Resource Articles Back to Article List

Information Security Risks Affect All Organizations

As published in the March 2010 issue of The Greater Lansing Business Monthly.

You may have heard the recent horror stories concerning the theft or breach of confidential data. Laptops and networks containing Social Security numbers, bank account numbers, credit card numbers, and other sensitive data have been exposed and compromised.

It’s obvious information security is a serious matter for financial institutions, insurance companies, healthcare providers and governmental entities. What you may not be aware of is that all organizations, regardless of their size, need to address information security.

Consider this: If your organization has employees, collects payment information or keeps accounting records, your organization is maintaining sensitive, confidential data electronically or in physical paper form. Not only is the public image of your business, and consequently your organization’s existence itself, at risk if these data are compromised, legal issues could arise under both federal and Michigan statutes, including the Social Security Number Privacy Act.
The consequences made possible by vulnerabilities in data security are threats to all organizations. Individuals maliciously accessing human resource files can wreak havoc on the credit and good names of your employees. Too often, embezzlement is effectively hidden by the creation of fictitious or doctored transactions within your accounting system.
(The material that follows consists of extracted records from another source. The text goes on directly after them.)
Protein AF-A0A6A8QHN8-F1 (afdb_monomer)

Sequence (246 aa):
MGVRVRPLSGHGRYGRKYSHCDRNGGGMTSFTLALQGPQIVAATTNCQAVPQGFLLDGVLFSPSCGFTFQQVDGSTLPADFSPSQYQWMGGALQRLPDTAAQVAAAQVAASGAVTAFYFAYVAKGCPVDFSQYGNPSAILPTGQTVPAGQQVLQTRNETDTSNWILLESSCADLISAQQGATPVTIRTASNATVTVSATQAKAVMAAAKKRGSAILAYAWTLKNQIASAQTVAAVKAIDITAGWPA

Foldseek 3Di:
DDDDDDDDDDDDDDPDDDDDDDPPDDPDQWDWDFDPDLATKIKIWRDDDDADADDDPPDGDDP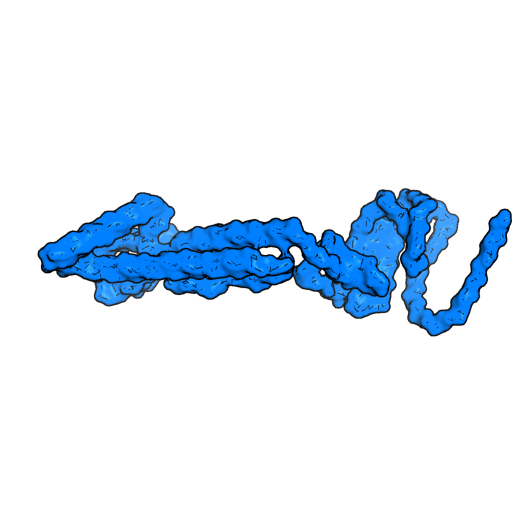PTDIDIDRDPPGDDPPPDDPVQWDDDPNDIDGHADDPVNLVVLLVVLLVVLVVVLVVVCQVADWFFCLVQDFCWFAAPVRDIDHHGTFGAQDHDPVSVVVLVVLLVVLVVCVVVVNQQDWDWGQTNRRDIGIGGSVVSNVVSVSRVVLNVQQVVVSVVLSVQSVPDPGSVSSVPRDSPDDRDD

pLDDT: mean 73.01, std 22.89, range [24.58, 98.5]

Secondary structure (DSSP, 8-state):
-PPPPPPP----------PPPPSSS-----EEEE--SSS-EEEEE---S---PPPBTTB---TTS-EEEEEPTT----TT--TTTEEEETTEEEEPPPPHHHHHHHHHHHHHHHHHHHHHHHHT--EEE-GGGTPPPEE-TTSPEEPSSEEEB--SSHHHHHHHHHHHHHHHHHHHTT-TTSEEEEEBTTS-EEEEEHHHHHHHHHHHHHHHHHHHHHHHHHHHHHHH--SHHHHHT--SSS----

Radius of gyration: 33.25 Å; Cα contacts (8 Å, |Δi|>4): 273; chains: 1; bounding box: 60×34×104 Å

Mean predicted aligned error: 14.33 Å

Nearest PDB structures (foldseek):
  5xbj-assembly1_A  TM=4.768E-01  e=5.251E+00  Campylobacter jejuni
  8asc-assembly1_K  TM=1.474E-01  e=8.345E+00  Homo sapiens

Structure (mmCIF, N/CA/C/O backbone):
data_AF-A0A6A8QHN8-F1
#
_entry.id   AF-A0A6A8QHN8-F1
#
loop_
_atom_site.group_PDB
_atom_site.id
_atom_site.type_symbol
_atom_site.label_atom_id
_atom_site.label_alt_id
_atom_site.label_comp_id
_atom_site.label_asym_id
_atom_site.label_entity_id
_atom_site.label_seq_id
_atom_site.pdbx_PDB_ins_code
_atom_site.Cartn_x
_atom_site.Cartn_y
_atom_site.Cartn_z
_atom_site.occupancy
_atom_site.B_iso_or_equiv
_atom_site.auth_seq_id
_atom_site.auth_comp_id
_atom_site.auth_asym_id
_atom_site.auth_atom_id
_atom_site.pdbx_PDB_model_num
ATOM 1 N N . MET A 1 1 ? 36.169 7.830 -67.592 1.00 35.41 1 MET A N 1
ATOM 2 C CA . MET A 1 1 ? 36.879 6.664 -67.018 1.00 35.41 1 MET A CA 1
ATOM 3 C C . MET A 1 1 ? 35.837 5.659 -66.549 1.00 35.41 1 MET A C 1
ATOM 5 O O . MET A 1 1 ? 35.124 5.949 -65.601 1.00 35.41 1 MET A O 1
ATOM 9 N N . GLY A 1 2 ? 35.651 4.555 -67.277 1.00 28.42 2 GLY A N 1
ATOM 10 C CA . GLY A 1 2 ? 34.623 3.555 -66.966 1.00 28.42 2 GLY A CA 1
ATOM 11 C C . GLY A 1 2 ? 35.170 2.458 -66.058 1.00 28.42 2 GLY A C 1
ATOM 12 O O . GLY A 1 2 ? 36.114 1.769 -66.437 1.00 28.42 2 GLY A O 1
ATOM 13 N N . VAL A 1 3 ? 34.582 2.292 -64.873 1.00 24.58 3 VAL A N 1
ATOM 14 C CA . VAL A 1 3 ? 34.912 1.210 -63.936 1.00 24.58 3 VAL A CA 1
ATOM 15 C C . VAL A 1 3 ? 34.100 -0.031 -64.315 1.00 24.58 3 VAL A C 1
ATOM 17 O O . VAL A 1 3 ? 32.872 0.000 -64.302 1.00 24.58 3 VAL A O 1
ATOM 20 N N . ARG A 1 4 ? 34.778 -1.131 -64.669 1.00 25.25 4 ARG A N 1
ATOM 21 C CA . ARG A 1 4 ? 34.159 -2.461 -64.804 1.00 25.25 4 ARG A CA 1
ATOM 22 C C . ARG A 1 4 ? 34.236 -3.192 -63.469 1.00 25.25 4 ARG A C 1
ATOM 24 O O . ARG A 1 4 ? 35.331 -3.403 -62.957 1.00 25.25 4 ARG A O 1
ATOM 31 N N . VAL A 1 5 ? 33.094 -3.649 -62.964 1.00 27.84 5 VAL A N 1
ATOM 32 C CA . VAL A 1 5 ? 33.015 -4.558 -61.813 1.00 27.84 5 VAL A CA 1
ATOM 33 C C . VAL A 1 5 ? 32.849 -5.987 -62.338 1.00 27.84 5 VAL A C 1
ATOM 35 O O . VAL A 1 5 ? 31.961 -6.248 -63.149 1.00 27.84 5 VAL A O 1
ATOM 38 N N . ARG A 1 6 ? 33.725 -6.909 -61.916 1.00 28.17 6 ARG A N 1
ATOM 39 C CA . ARG A 1 6 ? 33.591 -8.352 -62.190 1.00 28.17 6 ARG A CA 1
ATOM 40 C C . ARG A 1 6 ? 32.730 -9.014 -61.103 1.00 28.17 6 ARG A C 1
ATOM 42 O O . ARG A 1 6 ? 32.888 -8.651 -59.939 1.00 28.17 6 ARG A O 1
ATOM 49 N N . PRO A 1 7 ? 31.889 -10.012 -61.429 1.00 31.09 7 PRO A N 1
ATOM 50 C CA . PRO A 1 7 ? 31.215 -10.810 -60.414 1.00 31.09 7 PRO A CA 1
ATOM 51 C C . PRO A 1 7 ? 32.190 -11.812 -59.783 1.00 31.09 7 PRO A C 1
ATOM 53 O O . PRO A 1 7 ? 32.882 -12.544 -60.491 1.00 31.09 7 PRO A O 1
ATOM 56 N N . LEU A 1 8 ? 32.211 -11.861 -58.451 1.00 33.56 8 LEU A N 1
ATOM 57 C CA . LEU A 1 8 ? 32.806 -12.952 -57.680 1.00 33.56 8 LEU A CA 1
ATOM 58 C C . LEU A 1 8 ? 31.829 -14.135 -57.674 1.00 33.56 8 LEU A C 1
ATOM 60 O O . LEU A 1 8 ? 30.720 -14.037 -57.151 1.00 33.56 8 LEU A O 1
ATOM 64 N N . SER A 1 9 ? 32.235 -15.252 -58.270 1.00 39.56 9 SER A N 1
ATOM 65 C CA . SER A 1 9 ? 31.521 -16.525 -58.204 1.00 39.56 9 SER A CA 1
ATOM 66 C C . SER A 1 9 ? 31.866 -17.247 -56.898 1.00 39.56 9 SER A C 1
ATOM 68 O O . SER A 1 9 ? 32.952 -17.808 -56.769 1.00 39.56 9 SER A O 1
ATOM 70 N N . GLY A 1 10 ? 30.941 -17.247 -55.940 1.00 35.38 10 GLY A N 1
ATOM 71 C CA . GLY A 1 10 ? 31.009 -18.056 -54.722 1.00 35.38 10 GLY A CA 1
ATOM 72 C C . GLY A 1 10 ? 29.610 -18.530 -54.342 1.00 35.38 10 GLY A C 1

Bank account and investment information in the hands of the wrong person could lead to wire transfers draining your cash reserves.

Also, the legal and administrative costs associated with notification of a breach could be devastating. Even more alarming, the fast-moving pace of consumer technology development is opening new gateways for data leaks as the usage of smart phones and Web-accessible devices grows. Actions should be taken by everyone to manage these increasing risks.

A basic approach for any organization interested in securing its data involves several steps.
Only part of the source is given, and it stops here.